Dans ce contexte difficile, que peuvent faire les entreprises pour choisir le bon moment stratégique ?

Jouer pour prendre la vague. Les entreprises qui réussissent programment leurs mouvements stratégiques de la même manière qu'un surfeur tente d'attraper la prochaine vague. Elles sont proches de leurs marchés et cultivent une compréhension approfondie des quelques facteurs concurrentiels critiques qui comptent vraiment. Il est essentiel que ces facteurs changent. Il est important de noter que le fait d'être proche du marché permet aux entreprises d'anticiper la prochaine vague. Pour utiliser une autre analogie : Wayne Gretzky, la légende canadienne du hockey sur glace, attribue son succès phénoménal à sa capacité innée à "patiner vers l'endroit où se trouve le palet". Jouer pour attraper la vague permet aux entreprises d'être au bon endroit au bon moment.
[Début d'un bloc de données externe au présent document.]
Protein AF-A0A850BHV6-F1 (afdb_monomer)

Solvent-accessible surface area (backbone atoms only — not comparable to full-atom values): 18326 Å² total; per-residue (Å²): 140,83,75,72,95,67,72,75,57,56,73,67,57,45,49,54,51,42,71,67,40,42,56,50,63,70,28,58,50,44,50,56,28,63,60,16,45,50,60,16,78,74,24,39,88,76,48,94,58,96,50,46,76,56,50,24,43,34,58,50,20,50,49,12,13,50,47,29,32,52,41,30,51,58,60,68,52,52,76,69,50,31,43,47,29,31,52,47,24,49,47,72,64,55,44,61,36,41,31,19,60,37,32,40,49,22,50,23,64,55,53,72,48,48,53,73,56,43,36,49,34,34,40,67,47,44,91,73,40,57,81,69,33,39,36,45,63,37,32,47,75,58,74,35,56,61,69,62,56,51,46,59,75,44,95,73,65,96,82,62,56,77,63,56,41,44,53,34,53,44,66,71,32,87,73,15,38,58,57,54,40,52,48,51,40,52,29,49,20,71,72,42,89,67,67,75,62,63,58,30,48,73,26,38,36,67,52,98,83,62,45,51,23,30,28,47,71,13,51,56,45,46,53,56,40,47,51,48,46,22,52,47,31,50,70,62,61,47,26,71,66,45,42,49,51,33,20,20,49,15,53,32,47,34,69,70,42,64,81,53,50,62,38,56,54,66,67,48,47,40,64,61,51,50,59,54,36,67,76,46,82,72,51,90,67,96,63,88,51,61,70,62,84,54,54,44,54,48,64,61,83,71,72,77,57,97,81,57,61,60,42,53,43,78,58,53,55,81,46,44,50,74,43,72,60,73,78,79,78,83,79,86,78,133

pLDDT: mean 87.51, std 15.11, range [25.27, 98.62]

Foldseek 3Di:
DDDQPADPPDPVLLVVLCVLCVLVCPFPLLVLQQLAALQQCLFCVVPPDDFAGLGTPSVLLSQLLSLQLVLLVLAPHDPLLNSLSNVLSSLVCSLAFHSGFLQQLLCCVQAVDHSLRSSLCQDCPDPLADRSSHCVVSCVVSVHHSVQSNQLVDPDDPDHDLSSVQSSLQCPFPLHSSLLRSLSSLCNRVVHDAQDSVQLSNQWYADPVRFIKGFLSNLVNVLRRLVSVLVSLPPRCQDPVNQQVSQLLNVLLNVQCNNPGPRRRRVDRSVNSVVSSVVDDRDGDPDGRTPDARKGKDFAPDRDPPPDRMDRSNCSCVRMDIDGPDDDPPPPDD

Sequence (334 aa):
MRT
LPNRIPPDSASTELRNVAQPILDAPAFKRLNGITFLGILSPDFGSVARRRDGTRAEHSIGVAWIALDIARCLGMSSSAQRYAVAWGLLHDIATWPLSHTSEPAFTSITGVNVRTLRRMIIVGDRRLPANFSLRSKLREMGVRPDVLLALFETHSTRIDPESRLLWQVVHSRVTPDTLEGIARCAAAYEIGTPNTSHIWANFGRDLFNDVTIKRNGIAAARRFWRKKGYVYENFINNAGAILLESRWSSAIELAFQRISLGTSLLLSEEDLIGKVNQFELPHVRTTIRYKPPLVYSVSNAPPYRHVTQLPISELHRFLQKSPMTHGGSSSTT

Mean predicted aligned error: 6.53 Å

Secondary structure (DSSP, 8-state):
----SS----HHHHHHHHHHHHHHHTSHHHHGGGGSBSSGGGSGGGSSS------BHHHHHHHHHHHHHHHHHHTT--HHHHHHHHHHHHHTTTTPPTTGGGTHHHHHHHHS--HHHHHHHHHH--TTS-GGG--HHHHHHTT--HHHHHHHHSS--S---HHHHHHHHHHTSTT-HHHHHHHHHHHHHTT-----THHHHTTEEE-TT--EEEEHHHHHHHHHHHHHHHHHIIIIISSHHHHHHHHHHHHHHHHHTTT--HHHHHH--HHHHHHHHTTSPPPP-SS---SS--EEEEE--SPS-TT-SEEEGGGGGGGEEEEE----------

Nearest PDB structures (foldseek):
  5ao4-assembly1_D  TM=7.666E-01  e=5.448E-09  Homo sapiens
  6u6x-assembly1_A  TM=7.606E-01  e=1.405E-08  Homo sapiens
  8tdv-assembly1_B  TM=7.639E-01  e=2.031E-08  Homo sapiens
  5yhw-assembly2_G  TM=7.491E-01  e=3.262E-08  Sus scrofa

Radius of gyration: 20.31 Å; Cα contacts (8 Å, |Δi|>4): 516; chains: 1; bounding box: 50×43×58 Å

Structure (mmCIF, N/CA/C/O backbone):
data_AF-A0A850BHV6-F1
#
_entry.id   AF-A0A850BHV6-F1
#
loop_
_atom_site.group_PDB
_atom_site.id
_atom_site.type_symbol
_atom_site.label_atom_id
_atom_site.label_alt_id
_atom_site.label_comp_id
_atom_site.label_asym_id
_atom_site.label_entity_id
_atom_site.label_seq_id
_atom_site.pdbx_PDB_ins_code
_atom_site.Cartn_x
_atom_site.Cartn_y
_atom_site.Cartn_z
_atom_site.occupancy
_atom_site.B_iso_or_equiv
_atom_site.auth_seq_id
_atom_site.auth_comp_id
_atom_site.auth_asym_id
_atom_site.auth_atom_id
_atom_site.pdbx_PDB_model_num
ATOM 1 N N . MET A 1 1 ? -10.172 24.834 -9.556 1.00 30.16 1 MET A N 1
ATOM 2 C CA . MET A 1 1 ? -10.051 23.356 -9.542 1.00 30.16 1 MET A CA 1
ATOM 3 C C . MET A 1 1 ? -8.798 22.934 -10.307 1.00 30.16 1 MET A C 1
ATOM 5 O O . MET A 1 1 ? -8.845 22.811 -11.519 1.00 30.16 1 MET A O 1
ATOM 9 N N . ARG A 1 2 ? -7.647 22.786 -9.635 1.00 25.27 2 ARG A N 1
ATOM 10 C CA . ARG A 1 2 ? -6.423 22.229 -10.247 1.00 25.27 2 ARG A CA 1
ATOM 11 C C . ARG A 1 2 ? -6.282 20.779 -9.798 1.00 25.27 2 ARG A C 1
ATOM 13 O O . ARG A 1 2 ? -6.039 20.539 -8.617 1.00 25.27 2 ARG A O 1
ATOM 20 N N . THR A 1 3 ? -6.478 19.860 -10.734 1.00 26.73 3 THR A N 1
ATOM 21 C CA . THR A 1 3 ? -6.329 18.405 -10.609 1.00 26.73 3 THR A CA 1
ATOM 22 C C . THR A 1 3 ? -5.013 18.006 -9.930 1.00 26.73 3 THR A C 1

 Alignement, agilité et réactivité. Les entreprises qui réussissent s'efforcent de prendre la vague en développant et en entretenant des mécanismes agiles qui leur permettent de réagir rapidement à l'évolution de la situation concurrentielle.   Ces mécanismes s'appuient sur des capacités dynamiques qui permettent à l'entreprise (1) de détecter, de comprendre et d'anticiper l'évolution des conditions du marché ; (2) de configurer et d'aligner sa base de ressources et son organisation en conséquence ; et (3) d'établir des priorités et d'orchestrer rapidement des actions réactives appropriées. Ces actions sont à leur tour soutenues par des itérations continues et rapides de réflexion, d'action et d'apprentissage. La récente métamorphose de Microsoft, qui a recentré et aligné sa formidable capacité concurrentielle pour aller au-delà de ses plates-formes logicielles propriétaires, montre que même des opérateurs historiques relativement bien implantés peuvent y parvenir.
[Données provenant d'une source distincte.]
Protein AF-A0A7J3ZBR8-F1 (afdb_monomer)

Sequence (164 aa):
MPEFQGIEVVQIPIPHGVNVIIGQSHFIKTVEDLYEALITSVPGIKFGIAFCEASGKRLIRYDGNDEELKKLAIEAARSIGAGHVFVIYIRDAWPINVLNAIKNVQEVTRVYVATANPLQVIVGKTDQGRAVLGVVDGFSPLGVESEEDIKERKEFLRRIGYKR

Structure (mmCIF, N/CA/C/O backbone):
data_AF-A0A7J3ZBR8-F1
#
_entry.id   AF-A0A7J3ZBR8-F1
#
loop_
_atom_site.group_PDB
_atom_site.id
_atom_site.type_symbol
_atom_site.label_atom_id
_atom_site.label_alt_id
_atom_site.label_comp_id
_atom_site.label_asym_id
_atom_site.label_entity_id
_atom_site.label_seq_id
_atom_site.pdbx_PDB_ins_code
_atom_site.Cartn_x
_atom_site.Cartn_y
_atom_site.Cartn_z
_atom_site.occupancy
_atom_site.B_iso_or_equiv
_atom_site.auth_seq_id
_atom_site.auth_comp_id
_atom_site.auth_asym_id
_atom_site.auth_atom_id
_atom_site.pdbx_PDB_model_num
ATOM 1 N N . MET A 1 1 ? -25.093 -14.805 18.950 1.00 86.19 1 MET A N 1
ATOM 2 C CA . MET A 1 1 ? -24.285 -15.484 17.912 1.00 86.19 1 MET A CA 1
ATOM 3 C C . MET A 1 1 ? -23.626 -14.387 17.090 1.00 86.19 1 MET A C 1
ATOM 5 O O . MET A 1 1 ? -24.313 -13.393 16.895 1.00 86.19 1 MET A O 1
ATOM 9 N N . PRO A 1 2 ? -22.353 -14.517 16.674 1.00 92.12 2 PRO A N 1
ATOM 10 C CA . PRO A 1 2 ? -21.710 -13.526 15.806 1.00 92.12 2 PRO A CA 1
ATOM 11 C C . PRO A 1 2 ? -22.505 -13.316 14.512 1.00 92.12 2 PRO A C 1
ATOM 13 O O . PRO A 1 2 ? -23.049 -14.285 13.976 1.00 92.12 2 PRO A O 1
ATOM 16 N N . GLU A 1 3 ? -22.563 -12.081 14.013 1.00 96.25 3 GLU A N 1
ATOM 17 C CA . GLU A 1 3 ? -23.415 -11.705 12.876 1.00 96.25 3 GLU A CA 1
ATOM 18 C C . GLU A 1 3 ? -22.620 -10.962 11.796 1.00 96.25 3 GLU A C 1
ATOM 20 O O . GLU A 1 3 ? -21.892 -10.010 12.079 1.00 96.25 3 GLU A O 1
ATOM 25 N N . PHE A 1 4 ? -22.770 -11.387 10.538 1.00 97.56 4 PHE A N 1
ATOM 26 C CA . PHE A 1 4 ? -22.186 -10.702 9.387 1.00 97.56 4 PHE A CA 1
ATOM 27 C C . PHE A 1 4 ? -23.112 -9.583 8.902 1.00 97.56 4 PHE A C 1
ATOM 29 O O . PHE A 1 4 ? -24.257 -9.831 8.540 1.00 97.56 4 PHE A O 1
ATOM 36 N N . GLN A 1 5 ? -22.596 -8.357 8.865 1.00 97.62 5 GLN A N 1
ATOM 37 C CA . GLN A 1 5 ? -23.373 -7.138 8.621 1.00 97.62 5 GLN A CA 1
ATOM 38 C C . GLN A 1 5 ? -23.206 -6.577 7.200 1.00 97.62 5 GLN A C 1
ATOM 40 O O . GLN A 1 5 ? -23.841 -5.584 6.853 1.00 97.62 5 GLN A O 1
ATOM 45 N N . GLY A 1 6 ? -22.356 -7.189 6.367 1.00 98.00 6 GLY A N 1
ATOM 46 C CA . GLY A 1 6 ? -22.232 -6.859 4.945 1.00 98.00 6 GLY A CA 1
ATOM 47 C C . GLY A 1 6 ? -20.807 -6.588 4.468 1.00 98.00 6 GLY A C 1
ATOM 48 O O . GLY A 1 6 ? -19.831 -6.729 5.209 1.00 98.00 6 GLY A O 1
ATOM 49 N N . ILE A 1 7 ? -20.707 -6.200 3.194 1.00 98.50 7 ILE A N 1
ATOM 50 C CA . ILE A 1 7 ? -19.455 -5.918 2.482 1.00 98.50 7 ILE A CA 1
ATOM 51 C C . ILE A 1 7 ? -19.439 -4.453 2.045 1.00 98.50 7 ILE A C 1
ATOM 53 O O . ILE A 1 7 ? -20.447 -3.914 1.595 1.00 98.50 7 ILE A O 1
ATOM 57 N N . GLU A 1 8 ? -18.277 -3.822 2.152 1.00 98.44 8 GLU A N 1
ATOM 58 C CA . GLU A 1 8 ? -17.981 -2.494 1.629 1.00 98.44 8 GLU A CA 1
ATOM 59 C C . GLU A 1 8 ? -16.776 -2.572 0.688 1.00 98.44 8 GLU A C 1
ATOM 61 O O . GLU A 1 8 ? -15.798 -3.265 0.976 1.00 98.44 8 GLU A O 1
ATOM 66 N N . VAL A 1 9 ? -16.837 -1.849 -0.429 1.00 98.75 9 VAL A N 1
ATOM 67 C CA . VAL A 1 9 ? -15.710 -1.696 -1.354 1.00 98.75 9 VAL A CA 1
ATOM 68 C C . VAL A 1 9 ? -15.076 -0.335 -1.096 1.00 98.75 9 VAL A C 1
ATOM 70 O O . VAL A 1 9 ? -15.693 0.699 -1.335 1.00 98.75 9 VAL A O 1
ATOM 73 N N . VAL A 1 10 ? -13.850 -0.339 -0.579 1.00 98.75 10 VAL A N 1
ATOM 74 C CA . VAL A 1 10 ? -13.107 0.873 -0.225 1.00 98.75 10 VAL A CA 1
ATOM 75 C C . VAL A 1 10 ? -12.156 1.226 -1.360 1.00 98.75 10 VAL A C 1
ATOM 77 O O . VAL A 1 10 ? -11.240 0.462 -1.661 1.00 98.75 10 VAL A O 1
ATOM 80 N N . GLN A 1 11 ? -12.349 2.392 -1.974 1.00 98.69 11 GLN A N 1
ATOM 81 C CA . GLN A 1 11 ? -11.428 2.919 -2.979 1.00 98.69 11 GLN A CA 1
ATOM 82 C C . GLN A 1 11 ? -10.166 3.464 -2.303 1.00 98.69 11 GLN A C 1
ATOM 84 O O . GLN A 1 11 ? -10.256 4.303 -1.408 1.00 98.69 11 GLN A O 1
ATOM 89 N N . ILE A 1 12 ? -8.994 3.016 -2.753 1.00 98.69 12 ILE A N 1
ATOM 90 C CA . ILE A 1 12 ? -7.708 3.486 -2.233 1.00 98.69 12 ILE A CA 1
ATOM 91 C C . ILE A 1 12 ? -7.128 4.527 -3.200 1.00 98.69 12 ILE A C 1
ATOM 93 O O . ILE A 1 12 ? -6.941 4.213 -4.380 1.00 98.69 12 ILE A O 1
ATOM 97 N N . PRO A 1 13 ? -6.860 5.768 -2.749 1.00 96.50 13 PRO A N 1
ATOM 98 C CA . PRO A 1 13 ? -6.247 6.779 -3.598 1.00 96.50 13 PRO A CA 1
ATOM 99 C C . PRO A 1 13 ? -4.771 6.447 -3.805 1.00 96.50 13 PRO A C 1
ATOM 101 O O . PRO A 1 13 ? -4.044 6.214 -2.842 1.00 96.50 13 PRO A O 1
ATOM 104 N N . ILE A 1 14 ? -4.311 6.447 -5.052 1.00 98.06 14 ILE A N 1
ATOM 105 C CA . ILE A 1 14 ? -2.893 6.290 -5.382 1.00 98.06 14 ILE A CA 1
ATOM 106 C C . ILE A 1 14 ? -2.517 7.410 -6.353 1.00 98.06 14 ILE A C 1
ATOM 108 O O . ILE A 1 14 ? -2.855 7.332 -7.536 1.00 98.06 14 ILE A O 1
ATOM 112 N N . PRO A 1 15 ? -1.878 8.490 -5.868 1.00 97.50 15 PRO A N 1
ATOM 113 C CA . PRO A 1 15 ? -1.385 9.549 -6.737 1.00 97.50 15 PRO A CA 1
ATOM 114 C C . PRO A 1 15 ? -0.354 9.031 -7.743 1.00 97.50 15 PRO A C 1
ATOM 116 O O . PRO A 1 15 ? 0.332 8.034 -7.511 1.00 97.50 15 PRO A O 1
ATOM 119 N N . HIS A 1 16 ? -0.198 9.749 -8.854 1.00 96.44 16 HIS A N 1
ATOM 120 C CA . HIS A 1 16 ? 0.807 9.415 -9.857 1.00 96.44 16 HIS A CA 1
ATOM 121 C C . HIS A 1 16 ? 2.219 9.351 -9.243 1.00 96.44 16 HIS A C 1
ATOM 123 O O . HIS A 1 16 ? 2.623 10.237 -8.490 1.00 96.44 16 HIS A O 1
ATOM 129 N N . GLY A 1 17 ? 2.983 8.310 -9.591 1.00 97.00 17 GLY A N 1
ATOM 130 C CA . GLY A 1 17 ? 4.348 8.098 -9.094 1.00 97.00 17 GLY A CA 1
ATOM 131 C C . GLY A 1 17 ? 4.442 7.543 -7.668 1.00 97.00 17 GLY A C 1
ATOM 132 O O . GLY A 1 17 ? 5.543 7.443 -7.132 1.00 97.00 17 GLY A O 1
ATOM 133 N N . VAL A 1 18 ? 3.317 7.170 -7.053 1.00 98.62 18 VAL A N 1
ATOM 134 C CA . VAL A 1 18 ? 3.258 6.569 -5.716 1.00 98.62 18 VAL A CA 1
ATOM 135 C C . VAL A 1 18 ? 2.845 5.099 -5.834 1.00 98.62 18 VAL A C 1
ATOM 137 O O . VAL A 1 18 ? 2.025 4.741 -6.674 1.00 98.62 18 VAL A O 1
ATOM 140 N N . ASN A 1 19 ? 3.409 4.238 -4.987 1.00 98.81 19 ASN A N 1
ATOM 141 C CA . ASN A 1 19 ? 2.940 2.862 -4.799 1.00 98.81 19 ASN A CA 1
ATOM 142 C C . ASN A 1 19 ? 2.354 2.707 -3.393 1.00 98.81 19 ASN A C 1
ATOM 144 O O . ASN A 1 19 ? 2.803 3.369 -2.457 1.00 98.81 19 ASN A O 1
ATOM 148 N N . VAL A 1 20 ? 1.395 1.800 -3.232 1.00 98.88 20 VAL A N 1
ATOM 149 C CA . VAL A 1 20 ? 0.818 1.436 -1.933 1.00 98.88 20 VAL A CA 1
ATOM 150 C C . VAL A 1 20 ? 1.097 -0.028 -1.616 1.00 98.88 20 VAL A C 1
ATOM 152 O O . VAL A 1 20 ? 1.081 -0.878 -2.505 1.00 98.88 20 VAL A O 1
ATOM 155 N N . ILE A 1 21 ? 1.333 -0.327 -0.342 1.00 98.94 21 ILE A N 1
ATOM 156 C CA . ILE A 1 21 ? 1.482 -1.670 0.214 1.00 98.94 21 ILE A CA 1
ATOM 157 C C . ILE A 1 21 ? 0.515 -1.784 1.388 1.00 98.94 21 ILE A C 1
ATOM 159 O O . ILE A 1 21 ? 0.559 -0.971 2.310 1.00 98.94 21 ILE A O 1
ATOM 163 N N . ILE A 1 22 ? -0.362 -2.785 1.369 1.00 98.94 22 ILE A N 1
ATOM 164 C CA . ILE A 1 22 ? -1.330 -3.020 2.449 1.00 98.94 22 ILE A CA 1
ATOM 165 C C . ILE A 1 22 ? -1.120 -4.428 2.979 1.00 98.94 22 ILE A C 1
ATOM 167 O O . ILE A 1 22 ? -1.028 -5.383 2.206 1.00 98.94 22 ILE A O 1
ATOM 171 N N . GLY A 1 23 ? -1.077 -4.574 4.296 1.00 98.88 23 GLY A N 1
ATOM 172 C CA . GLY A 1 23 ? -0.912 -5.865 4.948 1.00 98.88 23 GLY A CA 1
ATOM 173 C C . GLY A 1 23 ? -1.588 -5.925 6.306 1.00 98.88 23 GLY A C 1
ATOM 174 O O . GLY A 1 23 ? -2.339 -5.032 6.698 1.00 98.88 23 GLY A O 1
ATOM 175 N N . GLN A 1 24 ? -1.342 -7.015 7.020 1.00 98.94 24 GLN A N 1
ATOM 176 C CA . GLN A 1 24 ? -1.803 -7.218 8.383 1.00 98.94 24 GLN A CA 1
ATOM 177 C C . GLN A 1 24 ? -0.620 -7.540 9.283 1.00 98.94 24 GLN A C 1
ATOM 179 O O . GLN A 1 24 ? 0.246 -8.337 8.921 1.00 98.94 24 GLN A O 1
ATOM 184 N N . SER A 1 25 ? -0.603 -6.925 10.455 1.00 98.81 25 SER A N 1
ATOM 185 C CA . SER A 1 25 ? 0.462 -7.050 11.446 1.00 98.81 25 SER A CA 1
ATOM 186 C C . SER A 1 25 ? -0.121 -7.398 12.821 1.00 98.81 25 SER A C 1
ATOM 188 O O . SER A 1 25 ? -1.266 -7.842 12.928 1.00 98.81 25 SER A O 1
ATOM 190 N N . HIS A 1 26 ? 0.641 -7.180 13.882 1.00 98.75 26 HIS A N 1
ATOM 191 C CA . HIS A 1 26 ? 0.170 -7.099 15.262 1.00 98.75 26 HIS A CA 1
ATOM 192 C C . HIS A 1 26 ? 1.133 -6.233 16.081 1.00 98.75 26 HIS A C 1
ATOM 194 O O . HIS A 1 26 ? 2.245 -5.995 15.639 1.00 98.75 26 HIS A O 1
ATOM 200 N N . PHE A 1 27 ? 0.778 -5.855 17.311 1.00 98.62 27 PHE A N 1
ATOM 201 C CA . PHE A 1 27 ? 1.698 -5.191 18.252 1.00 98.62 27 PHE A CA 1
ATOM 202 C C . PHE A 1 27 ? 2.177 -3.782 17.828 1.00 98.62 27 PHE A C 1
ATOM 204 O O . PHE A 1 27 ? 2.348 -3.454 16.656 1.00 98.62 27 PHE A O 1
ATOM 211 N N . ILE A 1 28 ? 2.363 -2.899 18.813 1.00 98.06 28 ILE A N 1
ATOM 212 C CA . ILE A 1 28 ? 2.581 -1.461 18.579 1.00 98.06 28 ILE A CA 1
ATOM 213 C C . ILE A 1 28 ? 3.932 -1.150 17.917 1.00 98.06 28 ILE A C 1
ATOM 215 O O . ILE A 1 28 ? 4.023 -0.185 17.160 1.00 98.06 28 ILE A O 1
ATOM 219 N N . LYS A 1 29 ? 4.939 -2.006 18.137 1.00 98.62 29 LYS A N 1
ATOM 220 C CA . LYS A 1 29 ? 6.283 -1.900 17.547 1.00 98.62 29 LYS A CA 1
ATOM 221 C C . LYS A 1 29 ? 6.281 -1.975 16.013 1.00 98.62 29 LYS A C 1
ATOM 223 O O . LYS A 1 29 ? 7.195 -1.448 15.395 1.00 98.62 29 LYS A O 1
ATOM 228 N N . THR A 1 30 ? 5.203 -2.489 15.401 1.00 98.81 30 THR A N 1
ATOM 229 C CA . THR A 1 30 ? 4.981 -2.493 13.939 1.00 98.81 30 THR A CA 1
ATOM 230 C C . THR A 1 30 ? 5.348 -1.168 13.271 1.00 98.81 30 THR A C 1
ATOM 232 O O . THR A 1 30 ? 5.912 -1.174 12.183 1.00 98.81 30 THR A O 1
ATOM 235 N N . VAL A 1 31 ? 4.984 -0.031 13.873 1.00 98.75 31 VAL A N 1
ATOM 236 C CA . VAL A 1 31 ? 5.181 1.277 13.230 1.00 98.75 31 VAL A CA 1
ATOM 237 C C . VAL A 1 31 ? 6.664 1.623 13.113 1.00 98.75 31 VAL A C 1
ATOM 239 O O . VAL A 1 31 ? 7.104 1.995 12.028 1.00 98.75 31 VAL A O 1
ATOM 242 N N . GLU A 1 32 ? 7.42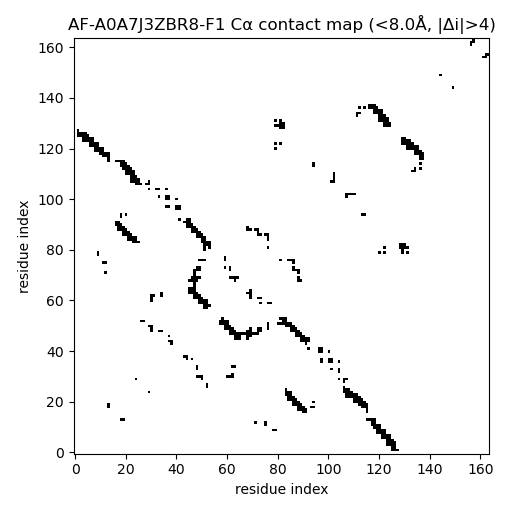2 1.457 14.197 1.00 98.81 32 GLU A N 1
ATOM 243 C CA . GLU A 1 32 ? 8.862 1.737 14.220 1.00 98.81 32 GLU A CA 1
ATOM 244 C C . GLU A 1 32 ? 9.635 0.716 13.373 1.00 98.81 32 GLU A C 1
ATOM 246 O O . GLU A 1 32 ? 10.482 1.095 12.570 1.00 98.81 32 GLU A O 1
ATOM 251 N N . ASP A 1 33 ? 9.274 -0.567 13.429 1.00 98.81 33 ASP A N 1
ATOM 252 C CA . ASP A 1 33 ? 10.017 -1.606 12.703 1.00 98.81 33 ASP A CA 1
ATOM 253 C C . ASP A 1 33 ? 9.772 -1.560 11.199 1.00 98.81 33 ASP A C 1
ATOM 255 O O . ASP A 1 33 ? 10.689 -1.787 10.409 1.00 98.81 33 ASP A O 1
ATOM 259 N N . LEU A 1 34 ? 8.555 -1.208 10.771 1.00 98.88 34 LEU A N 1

En fin de compte, nous ne pouvons évidemment pas ignorer le rôle des circonstances fortuites et de la sérendipité pour "être au bon endroit avec la bonne offre au bon moment" - et, bien sûr, les circonstances concurrentielles ont leur importance.  La chance, cependant, favorise les entreprises qui abordent leur timing stratégique de manière intelligente. Ainsi, même si les contextes externes deviennent de plus en plus volatils et imprévisibles, et les fenêtres d'opportunité de plus en plus courtes, les entreprises qui réussissent sont proches de leurs marchés, ce qui leur permet d'anticiper les changements plus rapidement que la concurrence. Simultanément, ces entreprises cultivent des mécanismes et des capacités agiles qui leur permettent de répondre rapidement, intelligemment et au bon moment aux nouveaux défis concurrentiels émergents.